So I'm fresh out of the hospital again. Just an overnight stay this time to make sure I got my thinking right and could "contract for safety" as they say these days. I'm in charge of my life, after all. Especially when it comes to thoughts about ending it.
I don't know why I was thinking about killing myself, exactly. But I was. Can't deny that. I was thinking about it in great detail, wondering about who would be the first to find me, and what they would find. What materials I would use and how I would go about it. How I could account for contingencies, like if I got halfway into it and changed my mind, how I could be sure that what I was doing was right. Like if I started to struggle to save my own life, could I anticipate such a struggle so that said struggle could be denied, unsuccessful?
This is not easy stuff to talk about. But it's not fun to think about either. This I know. I'm not recounting this now for sympathy or attention. I'm trying to understand it, too.
So I thought about suffocating myself with a plastic bag and duct tape. I'd get a couple plastic bags and wrap the duct tape around my neck nice and tight. Then I'd wrap my hands up in duct tape so that I couldn't claw at the plastic when I was struggling for air.

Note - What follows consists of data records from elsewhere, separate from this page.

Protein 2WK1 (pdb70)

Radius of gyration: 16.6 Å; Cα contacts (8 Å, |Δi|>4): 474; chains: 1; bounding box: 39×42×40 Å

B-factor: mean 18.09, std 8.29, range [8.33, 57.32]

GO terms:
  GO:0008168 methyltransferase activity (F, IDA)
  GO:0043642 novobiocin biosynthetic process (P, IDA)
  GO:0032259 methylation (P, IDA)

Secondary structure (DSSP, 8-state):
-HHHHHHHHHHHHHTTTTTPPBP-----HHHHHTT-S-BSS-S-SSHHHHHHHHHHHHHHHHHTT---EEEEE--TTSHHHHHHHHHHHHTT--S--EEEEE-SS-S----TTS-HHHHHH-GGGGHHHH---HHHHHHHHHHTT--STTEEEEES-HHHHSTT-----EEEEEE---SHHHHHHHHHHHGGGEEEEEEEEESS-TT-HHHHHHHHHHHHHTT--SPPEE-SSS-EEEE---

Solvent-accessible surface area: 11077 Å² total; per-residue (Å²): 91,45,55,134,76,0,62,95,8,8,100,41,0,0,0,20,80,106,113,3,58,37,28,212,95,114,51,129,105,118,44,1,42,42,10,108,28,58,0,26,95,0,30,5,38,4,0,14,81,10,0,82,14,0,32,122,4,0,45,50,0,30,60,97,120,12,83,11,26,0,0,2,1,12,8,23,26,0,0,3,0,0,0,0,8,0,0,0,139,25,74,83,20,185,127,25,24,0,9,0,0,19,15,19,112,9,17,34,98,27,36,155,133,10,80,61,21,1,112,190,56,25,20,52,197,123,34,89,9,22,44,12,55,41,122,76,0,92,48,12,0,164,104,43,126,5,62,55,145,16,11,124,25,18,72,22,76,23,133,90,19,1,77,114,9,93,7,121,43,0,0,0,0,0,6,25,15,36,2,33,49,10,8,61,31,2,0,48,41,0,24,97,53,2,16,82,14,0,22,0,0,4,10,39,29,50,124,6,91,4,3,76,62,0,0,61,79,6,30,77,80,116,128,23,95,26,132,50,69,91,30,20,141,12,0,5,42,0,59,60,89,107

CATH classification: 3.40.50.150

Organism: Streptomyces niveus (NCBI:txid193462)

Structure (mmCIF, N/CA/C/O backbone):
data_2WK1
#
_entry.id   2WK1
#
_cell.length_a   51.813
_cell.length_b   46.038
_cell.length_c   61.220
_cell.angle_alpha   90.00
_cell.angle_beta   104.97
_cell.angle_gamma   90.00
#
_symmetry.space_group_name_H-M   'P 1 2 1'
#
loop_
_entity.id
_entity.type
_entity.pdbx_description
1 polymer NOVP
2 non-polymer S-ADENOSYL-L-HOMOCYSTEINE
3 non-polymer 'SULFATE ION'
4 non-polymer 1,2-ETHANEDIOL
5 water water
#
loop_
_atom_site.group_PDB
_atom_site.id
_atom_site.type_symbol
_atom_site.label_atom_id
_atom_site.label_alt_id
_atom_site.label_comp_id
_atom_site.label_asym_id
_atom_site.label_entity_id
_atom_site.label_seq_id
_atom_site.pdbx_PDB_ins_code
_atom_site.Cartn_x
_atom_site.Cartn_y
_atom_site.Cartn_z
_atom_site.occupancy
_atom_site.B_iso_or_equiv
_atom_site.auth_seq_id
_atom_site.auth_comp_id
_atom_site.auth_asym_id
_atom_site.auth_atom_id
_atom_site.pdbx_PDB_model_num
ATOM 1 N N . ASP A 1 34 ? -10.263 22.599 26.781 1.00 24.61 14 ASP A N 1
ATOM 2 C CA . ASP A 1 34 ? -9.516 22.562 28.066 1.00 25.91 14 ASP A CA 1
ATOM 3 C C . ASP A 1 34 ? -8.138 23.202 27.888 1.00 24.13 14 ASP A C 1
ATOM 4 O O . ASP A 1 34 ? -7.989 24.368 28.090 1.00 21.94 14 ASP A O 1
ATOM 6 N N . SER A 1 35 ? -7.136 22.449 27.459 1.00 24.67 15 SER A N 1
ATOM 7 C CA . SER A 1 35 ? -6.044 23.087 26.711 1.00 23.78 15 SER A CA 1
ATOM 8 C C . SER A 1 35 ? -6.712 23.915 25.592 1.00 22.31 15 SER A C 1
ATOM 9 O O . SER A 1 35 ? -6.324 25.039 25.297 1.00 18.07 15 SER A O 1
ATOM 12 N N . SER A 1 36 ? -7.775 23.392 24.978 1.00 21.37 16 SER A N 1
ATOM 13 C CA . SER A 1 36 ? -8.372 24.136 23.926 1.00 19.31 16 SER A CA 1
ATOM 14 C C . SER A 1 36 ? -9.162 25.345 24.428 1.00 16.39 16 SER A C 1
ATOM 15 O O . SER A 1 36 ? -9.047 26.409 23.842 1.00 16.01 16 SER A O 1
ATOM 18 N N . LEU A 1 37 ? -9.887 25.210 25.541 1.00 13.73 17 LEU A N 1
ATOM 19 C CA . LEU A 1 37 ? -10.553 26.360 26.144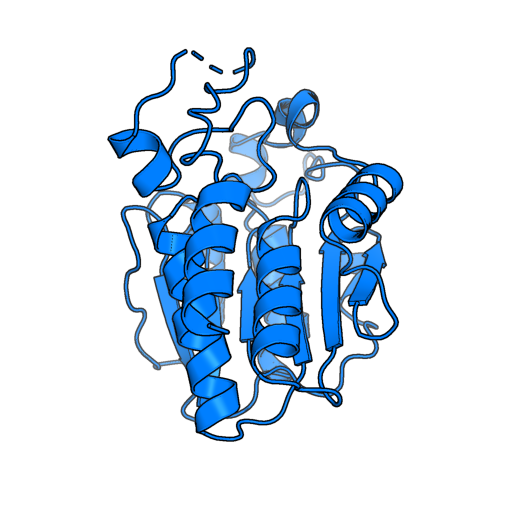 1.00 13.15 17 LEU A CA 1
ATOM 20 C C . LEU A 1 37 ? -9.525 27.405 26.558 1.00 11.89 17 LEU A C 1
ATOM 21 O O . LEU A 1 37 ? -9.732 28.606 26.376 1.00 12.03 17 LEU A O 1
ATOM 26 N N . TYR A 1 38 ? -8.434 26.936 27.148 1.00 11.29 18 TYR A N 1
ATOM 27 C CA . TYR A 1 38 ? -7.373 27.828 27.591 1.00 10.82 18 TYR A CA 1
ATOM 28 C C . TYR A 1 38 ? -6.788 28.625 26.436 1.00 10.18 18 TYR A C 1
ATOM 29 O O . TYR A 1 38 ? -6.622 29.836 26.552 1.00 10.47 18 TYR A O 1
ATOM 38 N N . LEU A 1 39 ? -6.401 27.952 25.353 1.00 10.15 19 LEU A N 1
ATOM 39 C CA . LEU A 1 39 ? -5.746 28.664 24.253 1.00 10.49 19 LEU A CA 1
ATOM 40 C C . LEU A 1 39 ? -6.699 29.582 23.533 1.00 10.63 19 LEU A C 1
ATOM 41 O O . LEU A 1 39 ? -6.311 30.671 23.119 1.00 11.37 19 LEU A O 1
ATOM 46 N N . ASP A 1 40 ? -7.962 29.169 23.415 1.00 11.25 20 ASP A N 1
ATOM 47 C CA . ASP A 1 40 ? -8.959 30.053 22.840 1.00 12.65 20 ASP A CA 1
ATOM 48 C C . ASP A 1 40 ? -9.056 31.365 23.637 1.00 11.80 20 ASP A C 1
ATOM 49 O O . ASP A 1 40 ? -9.101 32.486 23.091 1.00 12.44 20 ASP A O 1
ATOM 54 N N . LEU A 1 41 ? -9.096 31.237 24.952 1.00 11.08 21 LEU A N 1
ATOM 55 C CA . LEU A 1 41 ? -9.210 32.411 25.816 1.00 11.20 21 LEU A CA 1
ATOM 56 C C . LEU A 1 41 ? -7.931 33.229 25.772 1.00 11.03 21 LEU A C 1
ATOM 57 O O . LEU A 1 41 ? -7.949 34.452 25.700 1.00 12.20 21 LEU A O 1
ATOM 62 N N . MET A 1 42 ? -6.797 32.563 25.770 1.00 10.20 22 MET A N 1
ATOM 63 C CA . MET A 1 42 ? -5.575 33.296 25.692 1.00 11.11 22 MET A CA 1
ATOM 64 C C . MET A 1 42 ? -5.459 34.185 24.479 1.00 10.06 22 MET A C 1
ATOM 65 O O . MET A 1 42 ? -4.994 35.321 24.597 1.00 10.47 22 MET A O 1
ATOM 74 N N . ILE A 1 43 ? -5.878 33.678 23.310 1.00 10.04 23 ILE A N 1
ATOM 75 C CA . ILE A 1 43 ? -5.851 34.507 22.095 1.00 9.97 23 ILE A CA 1
ATOM 76 C C . ILE A 1 43 ? -6.714 35.760 22.277 1.00 10.39 23 ILE A C 1
ATOM 77 O O . ILE A 1 43 ? -6.298 36.860 21.930 1.00 11.33 23 ILE A O 1
ATOM 82 N N . LYS A 1 44 ? -7.902 35.597 22.838 1.00 10.31 24 LYS A N 1
ATOM 83 C CA . LYS A 1 44 ? -8.797 36.734 23.059 1.00 11.60 24 LYS A CA 1
ATOM 84 C C . LYS A 1 44 ? -8.261 37.748 24.065 1.00 10.90 24 LYS A C 1
ATOM 85 O O . LYS A 1 44 ? -8.446 38.967 23.932 1.00 12.14 24 LYS A O 1
ATOM 91 N N . VAL A 1 45 ? -7.575 37.248 25.086 1.00 10.54 25 VAL A N 1
ATOM 92 C CA . VAL A 1 45 ? -7.001 38.123 26.110 1.00 11.96 25 VAL A CA 1
ATOM 93 C C . VAL A 1 45 ? -5.795 38.874 25.542 1.00 10.98 25 VAL A C 1
ATOM 94 O O . VAL A 1 45 ? -5.638 40.069 25.719 1.00 10.74 25 VAL A O 1
ATOM 98 N N . LEU A 1 46 ? -4.929 38.148 24.868 1.00 10.17 26 LEU A N 1
ATOM 99 C CA . LEU A 1 46 ? -3.701 38.753 24.367 1.00 10.32 26 LEU A CA 1
ATOM 100 C C . LEU A 1 46 ? -3.951 39.907 23.403 1.00 10.25 26 LEU A C 1
ATOM 101 O O . LEU A 1 46 ? -3.242 40.922 23.431 1.00 10.95 26 LEU A O 1
ATOM 106 N N . ALA A 1 47 ? -4.949 39.746 22.536 1.00 10.19 27 ALA A N 1
ATOM 107 C CA . ALA A 1 47 ? -5.318 40.783 21.565 1.00 10.58 27 ALA A CA 1
ATOM 108 C C . ALA A 1 47 ? -6.258 41.817 22.161 1.00 10.78 27 ALA A C 1
ATOM 109 O O . ALA A 1 47 ? -6.516 42.846 21.544 1.00 11.65 27 ALA A O 1
ATOM 111 N N . GLY A 1 48 ? -6.789 41.532 23.347 1.00 10.04 28 GLY A N 1
ATOM 112 C CA . GLY A 1 48 ? -7.697 42.454 24.012 1.00 10.98 28 GLY A CA 1
ATOM 113 C C . GLY A 1 48 ? -9.108 42.488 23.477 1.00 11.13 28 GLY A C 1
ATOM 114 O O . GLY A 1 48 ? -9.864 43.424 23.785 1.00 12.96 28 GLY A O 1
ATOM 115 N N . THR A 1 49 ? -9.507 41.475 22.725 1.00 11.18 29 THR A N 1
ATOM 116 C CA . THR A 1 49 ? -10.902 41.424 22.272 1.00 11.16 29 THR A CA 1
ATOM 117 C C . THR A 1 49 ? -11.860 41.144 23.448 1.00 12.48 29 THR A C 1
ATOM 118 O O . THR A 1 49 ? -12.968 41.654 23.494 1.00 13.79 29 THR A O 1
ATOM 122 N N . VAL A 1 50 ? -11.414 40.384 24.446 1.00 12.86 30 VAL A N 1
ATOM 123 C CA . VAL A 1 50 ? -12.314 39.942 25.492 1.00 13.47 30 VAL A CA 1
ATOM 124 C C . VAL A 1 50 ? -12.749 41.107 26.375 1.00 13.53 30 VAL A C 1
ATOM 125 O O . VAL A 1 50 ? -13.844 41.093 26.932 1.00 14.26 30 VAL A O 1
ATOM 129 N N . TYR A 1 51 ? -11.903 42.132 26.468 1.00 13.45 31 TYR A N 1
ATOM 130 C CA . TYR A 1 51 ? -12.206 43.327 27.242 1.00 14.12 31 TYR A CA 1
ATOM 131 C C . TYR A 1 51 ? -12.297 44.589 26.397 1.00 13.97 31 TYR A C 1
ATOM 132 O O . TYR A 1 51 ? -12.291 45.691 26.928 1.00 14.85 31 TYR A O 1
ATOM 141 N N . GLU A 1 52 ? -12.382 44.419 25.070 1.00 13.54 32 GLU A N 1
ATOM 142 C CA . GLU A 1 52 ? -12.621 45.516 24.131 1.00 13.52 32 GLU A CA 1
ATOM 143 C C . GLU A 1 52 ? -11.596 46.622 24.294 1.00 13.45 32 GLU A C 1
ATOM 144 O O . GLU A 1 52 ? -11.924 47.810 24.352 1.00 14.80 32 GLU A O 1
ATOM 150 N N . ASP A 1 53 ? -10.325 46.239 24.357 1.00 12.80 33 ASP A N 1
ATOM 151 C CA . ASP A 1 53 ? -9.279 47.222 24.547 1.00 13.49 33 ASP A CA 1
ATOM 152 C C . ASP A 1 53 ? -9.229 48.187 23.362 1.00 13.63 33 ASP A C 1
ATOM 153 O O . ASP A 1 53 ? -9.084 47.753 22.212 1.00 14.38 33 ASP A O 1
ATOM 158 N N . PRO A 1 54 ? -9.348 49.498 23.624 1.00 14.31 34 PRO A N 1
ATOM 159 C CA . PRO A 1 54 ? -9.291 50.436 22.511 1.00 15.51 34 PRO A CA 1
ATOM 160 C C . PRO A 1 54 ? -7.919 50.547 21.883 1.00 16.27 34 PRO A C 1
ATOM 161 O O . PRO A 1 54 ? -6.926 50.107 22.467 1.00 16.04 34 PRO A O 1
ATOM 165 N N . ALA A 1 55 ? -7.866 51.156 20.703 1.00 17.41 35 ALA A N 1
ATOM 166 C CA . ALA A 1 55 ? -6.592 51.493 20.082 1.00 18.25 35 ALA A CA 1
ATOM 167 C C . ALA A 1 55 ? -5.832 52.557 20.903 1.00 19.80 35 ALA A C 1
ATOM 168 O O . ALA A 1 55 ? -6.431 53.408 21.598 1.00 20.38 35 ALA A O 1
ATOM 170 N N . HIS A 1 56 ? -4.505 52.497 20.830 1.00 20.42 36 HIS A N 1
ATOM 171 C CA . HIS A 1 56 ? -3.584 53.380 21.545 1.00 22.31 36 HIS A CA 1
ATOM 172 C C . HIS A 1 56 ? -3.875 54.833 21.155 1.00 23.80 36 HIS A C 1
ATOM 173 O O . HIS A 1 56 ? -4.190 55.109 19.990 1.00 23.80 36 HIS A O 1
ATOM 180 N N . ARG A 1 57 ? -3.775 55.738 22.137 1.00 25.77 37 ARG A N 1
ATOM 181 C CA . ARG A 1 57 ? -3.915 57.194 21.893 1.00 27.95 37 ARG A CA 1
ATOM 182 C C . ARG A 1 57 ? -3.013 57.669 20.743 1.00 29.08 37 ARG A C 1
ATOM 183 O O . ARG A 1 57 ? -3.373 58.582 19.990 1.00 29.67 37 ARG A O 1
ATOM 191 N N . GLU A 1 58 ? -1.845 57.044 20.609 1.00 29.78 38 GLU A N 1
ATOM 192 C CA . GLU A 1 58 ? -0.935 57.317 19.485 1.00 31.01 38 GLU A CA 1
ATOM 193 C C . GLU A 1 58 ? -1.254 56.339 18.343 1.00 31.55 38 GLU A C 1
ATOM 194 O O . GLU A 1 58 ? -0.591 56.327 17.299 1.00 33.49 38 GLU A O 1
ATOM 200 N N . THR A 1 66 ? -11.000 54.194 19.898 1.00 28.63 46 THR A N 1
ATOM 201 C CA . THR A 1 66 ? -12.169 53.301 19.923 1.00 27.71 46 THR A CA 1
ATOM 202 C C . THR A 1 66 ? -11.737 51.842 19.716 1.00 25.26 46 THR A C 1
ATOM 203 O O . THR A 1 66 ? -10.650 51.565 19.167 1.00 27.18 46 THR A O 1
ATOM 207 N N . TYR A 1 67 ? -12.537 50.919 20.233 1.00 21.28 47 TYR A N 1
ATOM 208 C CA . TYR A 1 67 ? -12.379 49.501 19.906 1.00 18.92 47 TYR A CA 1
ATOM 209 C C . TYR A 1 67 ? -13.255 49.128 18.730 1.00 18.51 47 TYR A C 1
ATOM 210 O O . TYR A 1 67 ? -14.471 49.351 18.750 1.00 19.43 47 TYR A O 1
ATOM 219 N N . ARG A 1 68 ? -12.653 48.517 17.715 1.00 18.16 48 ARG A N 1
ATOM 220 C CA . ARG A 1 68 ? -13.403 47.949 16.595 1.00 18.73 48 ARG A CA 1
ATOM 221 C C . ARG A 1 68 ? -12.972 46.508 16.390 1.00 18.05 48 ARG A C 1
ATOM 222 O O . ARG A 1 68 ? -11.810 46.245 16.045 1.00 16.90 48 ARG A O 1
ATOM 230 N N . GLU A 1 69 ? -13.888 45.577 16.620 1.00 17.81 49 GLU A N 1
ATOM 231 C CA . GLU A 1 69 ? -13.556 44.157 16.579 1.00 17.85 49 GLU A CA 1
ATOM 232 C C . GLU A 1 69 ? -12.986 43.733 15.231 1.00 17.85 49 GLU A C 1
ATOM 233 O O . GLU A 1 69 ? -12.056 42.943 15.179 1.00 17.20 49 GLU A O 1
ATOM 239 N N . GLU A 1 70 ? -13.523 44.265 14.139 1.00 18.96 50 GLU A N 1
ATOM 240 C CA . GLU A 1 70 ? -13.056 43.878 12.823 1.00 19.78 50 GLU A CA 1
ATOM 241 C C . GLU A 1 70 ? -11.583 44.287 12.604 1.00 18.19 50 GLU A C 1
ATOM 242 O O . GLU A 1 70 ? -10.807 43.539 12.010 1.00 19.69 50 GLU A O 1
ATOM 248 N N . VAL A 1 71 ? -11.197 45.439 13.144 1.00 16.18 51 VAL A N 1
ATOM 249 C CA . VAL A 1 71 ? -9.830 45.940 13.049 1.00 15.28 51 VAL A CA 1
ATOM 250 C C . VAL A 1 71 ? -8.908 45.064 13.906 1.00 14.31 51 VAL A C 1
ATOM 251 O O . VAL A 1 71 ? -7.829 44.649 13.458 1.00 14.57 51 VAL A O 1
ATOM 255 N N . ARG A 1 72 ? -9.335 44.744 15.123 1.00 13.58 52 ARG A N 1
ATOM 256 C CA . ARG A 1 72 ? -8.513 43.920 16.016 1.00 13.20 52 ARG A CA 1
ATOM 257 C C . ARG A 1 72 ? -8.386 42.491 15.492 1.00 12.43 52 ARG A C 1
ATOM 258 O O . ARG A 1 72 ? -7.338 41.854 15.639 1.00 12.67 52 ARG A O 1
ATOM 266 N N . ASN A 1 73 ? -9.425 41.994 14.834 1.00 12.70 53 ASN A N 1
ATOM 267 C CA . ASN A 1 73 ? -9.401 40.659 14.280 1.00 14.26 53 ASN A CA 1
ATOM 268 C C . ASN A 1 73 ? -8.291 40.447 13.274 1.00 13.89 53 ASN A C 1
ATOM 269 O O . ASN A 1 73 ? -7.762 39.337 13.150 1.00 14.46 53 ASN A O 1
ATOM 274 N N . GLU A 1 74 ? -7.963 41.507 12.534 1.00 13.49 54 GLU A N 1
ATOM 275 C CA . GLU A 1 74 ? -6.938 41.462 11.503 1.00 14.77 54 GLU A CA 1
ATOM 276 C C . GLU A 1 74 ? -5.638 42.140 11.911 1.00 13.38 54 GLU A C 1
ATOM 277 O O . GLU A 1 74 ? -4.723 42.242 11.134 1.00 13.47 54 GLU A O 1
ATOM 283 N N . GLY A 1 75 ? -5.541 42.575 13.159 1.00 12.55 55 GLY A N 1
ATOM 284 C CA . GLY A 1 75 ? -4.300 43.154 13.659 1.00 12.70 55 GLY A CA 1
ATOM 285 C C . GLY A 1 75 ? -3.935 44.464 12.997 1.00 12.93 55 GLY A C 1
ATOM 286 O O . GLY A 1 75 ? -2.768 44.722 12.703 1.00 14.02 55 GLY A O 1
ATOM 287 N N . ARG A 1 76 ? -4.946 45.317 12.815 1.00 13.46 56 ARG A N 1
ATOM 288 C CA . ARG A 1 76 ? -4.748 46.564 12.076 1.00 14.02 56 ARG A CA 1
ATOM 289 C C . ARG A 1 76 ? -4.741 47.812 12.921 1.00 15.55 56 ARG A C 1
ATOM 290 O O . ARG A 1 76 ? -4.913 48.931 12.433 1.00 17.69 56 ARG A O 1
ATOM 298 N N . ASP A 1 77 ? -4.470 47.637 14.200 1.00 14.27 57 ASP A N 1
ATOM 299 C CA . ASP A 1 77 ? -4.232 48.740 15.100 1.00 14.36 57 ASP A CA 1
ATOM 300 C C . ASP A 1 77 ? -3.165 48.392 16.141 1.00 14.20 57 ASP A C 1
ATOM 301 O O . ASP A 1 77 ? -2.664 47.242 16.187 1.00 15.22 57 ASP A O 1
ATOM 306 N N . TRP A 1 78 ? -2.808 49.388 16.948 1.00 14.66 58 TRP A N 1
ATOM 307 C CA . TRP A 1 78 ? -1.976 49.180 18.128 1.00 14.90 58 TRP A CA 1
ATOM 308 C C . TRP A 1 78 ? -2.877 49.236 19.353 1.00 14.26 58 TRP A C 1
ATOM 309 O O . TRP A 1 78 ? -3.398 50.293 19.661 1.00 15.45 58 TRP A O 1
ATOM 320 N N . PRO A 1 79 ? -3.075 48.119 20.062 1.00 13.09 59 PRO A N 1
ATOM 321 C CA . PRO A 1 79 ? -3.905 48.198 21.274 1.00 13.24 59 PRO A CA 1
ATOM 322 C C . PRO A 1 79 ? -3.308 49.133 22.337 1.00 13.21 59 PRO A C 1
ATOM 323 O O . PRO A 1 79 ? -2.099 49.171 22.541 1.00 13.51 59 PRO A O 1
ATOM 327 N N . ALA A 1 80 ? -4.169 49.860 23.038 1.00 13.29 60 ALA A N 1
ATOM 328 C CA . ALA A 1 80 ? -3.749 50.716 24.125 1.00 13.86 60 ALA A CA 1
ATOM 329 C C . ALA A 1 80 ? -3.039 49.991 25.252 1.00 13.95 60 ALA A C 1
ATOM 330 O O . ALA A 1 80 ? -2.049 50.478 25.797 1.00 15.01 60 ALA A O 1
ATOM 332 N N . ASN A 1 81 ? -3.528 48.797 25.576 1.00 13.25 61 ASN A N 1
ATOM 333 C CA . ASN A 1 81 ? -3.018 48.044 26.717 1.00 13.67 61 ASN A CA 1
ATOM 334 C C . ASN A 1 81 ? -2.723 46.582 26.418 1.00 13.24 61 ASN A C 1
ATOM 335 O O . ASN A 1 81 ? -1.958 45.963 27.147 1.00 15.00 61 ASN A O 1
ATOM 340 N N . ALA A 1 82 ? -3.343 45.999 25.391 1.00 12.63 62 ALA A N 1
ATOM 341 C CA . ALA A 1 82 ? -3.207 44.575 25.145 1.00 11.92 62 ALA A CA 1
ATOM 342 C C . ALA A 1 82 ? -1.777 44.227 24.743 1.00 11.08 62 ALA A C 1
ATOM 343 O O . ALA A 1 82 ? -0.978 45.063 24.334 1.00 12.54 62 ALA A O 1
ATOM 345 N N . HIS A 1 83 ? -1.472 42.944 24.835 1.00 10.00 63 HIS A N 1
ATOM 346 C CA . HIS A 1 83 ? -0.096 42.487 24.847 1.00 9.94 63 HIS A CA 1
ATOM 347 C C . HIS A 1 83 ? 0.504 42.182 23.476 1.00 9.74 63 HIS A C 1
ATOM 348 O O . HIS A 1 83 ? 1.705 41.997 23.380 1.00 10.15 63 HIS A O 1
ATOM 355 N N . THR A 1 84 ? -0.340 42.163 22.435 1.00 10.04 64 THR A N 1
ATOM 356 C CA . THR A 1 84 ? 0.143 42.014 21.071 1.00 9.60 64 THR A CA 1
ATOM 357 C C . THR A 1 84 ? -0.648 42.919 20.149 1.00 10.02 64 THR A C 1
ATOM 358 O O . THR A 1 84 ? -1.825 43.196 20.403 1.00 10.45 64 THR A O 1
ATOM 362 N N . MET A 1 85 ? 0.027 43.353 19.087 1.00 9.75 65 MET A N 1
ATOM 363 C CA . MET A 1 85 ? -0.617 44.109 18.014 1.00 10.49 65 MET A CA 1
ATOM 364 C C . MET A 1 85 ? -0.971 43.264 16.796 1.00 10.66 65 MET A C 1
ATOM 365 O O . MET A 1 85 ? -1.521 43.795 15.832 1.00 11.13 65 MET A O 1
ATOM 370 N N . ILE A 1 86 ? -0.661 41.968 16.808 1.00 10.01 66 ILE A N 1
ATOM 371 C CA . ILE A 1 86 ? -0.741 41.197 15.561 1.00 10.28 66 ILE A CA 1
ATOM 372 C C . ILE A 1 86 ? -2.151 40.775 15.202 1.00 9.75 66 ILE A C 1
ATOM 373 O O . ILE A 1 86 ? -2.395 40.369 14.071 1.00 10.56 66 ILE A O 1
ATOM 378 N N . GLY A 1 87 ? -3.080 40.848 16.154 1.00 10.09 67 GLY A N 1
ATOM 379 C CA . GLY A 1 87 ? -4.462 40.518 15.872 1.00 9.98 67 GLY A CA 1
ATOM 380 C C . GLY A 1 87 ? -4.812 39.055 15.999 1.00 10.20 67 GLY A C 1
ATOM 381 O O . GLY A 1 87 ? -3.940 38.188 16.080 1.00 10.78 67 GLY A O 1
ATOM 382 N N . ILE A 1 88 ? -6.105 38.778 15.921 1.00 10.41 68 ILE A N 1
ATOM 383 C CA . ILE A 1 88 ? -6.596 37.424 16.124 1.00 10.53 68 ILE A CA 1
ATOM 384 C C . ILE A 1 88 ? -6.120 36.443 15.037 1.00 10.84 68 ILE A C 1
ATOM 385 O O . ILE A 1 88 ? -5.715 35.317 15.343 1.00 11.02 68 ILE A O 1
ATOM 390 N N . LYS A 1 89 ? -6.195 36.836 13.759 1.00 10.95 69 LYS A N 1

Not sure I would have been successful, as it's hard to wrap your own hands up, but I did try to envision how I could do it successfully. This, of course, is dangerous. Getting this far into a suicide scenario can't be a good thing, unless you're really meaning to end your life.
I was confused. I think I believed that I was slipping into a situation that would land me back in the hospital and on various medications that would disrupt me and be another great struggle for me. This didn't happen, and for that I'm thankful. I knew that I didn't want to go through that again. I still know that I don't want to have to fight for my very sanity like that again. But that's what we do, every day of our life: fight for what we believe in. Fight for what is right. Fight for those that we love.
There's something about death that intrigues me. I am in awe of it. How does it work? How is life here one moment and not the next? Where does it go?
I will always wonder at these questions. Maybe someday I will know, but I don't need to kill myself just to try and find out.
I know that I have received very good care and help during this latest crisis. Thank you all that have assisted and counseled me. I have a great group of support. I am blessed and loved, it is clear. I hope I can always draw upon this knowledge and love to get me through the tough times.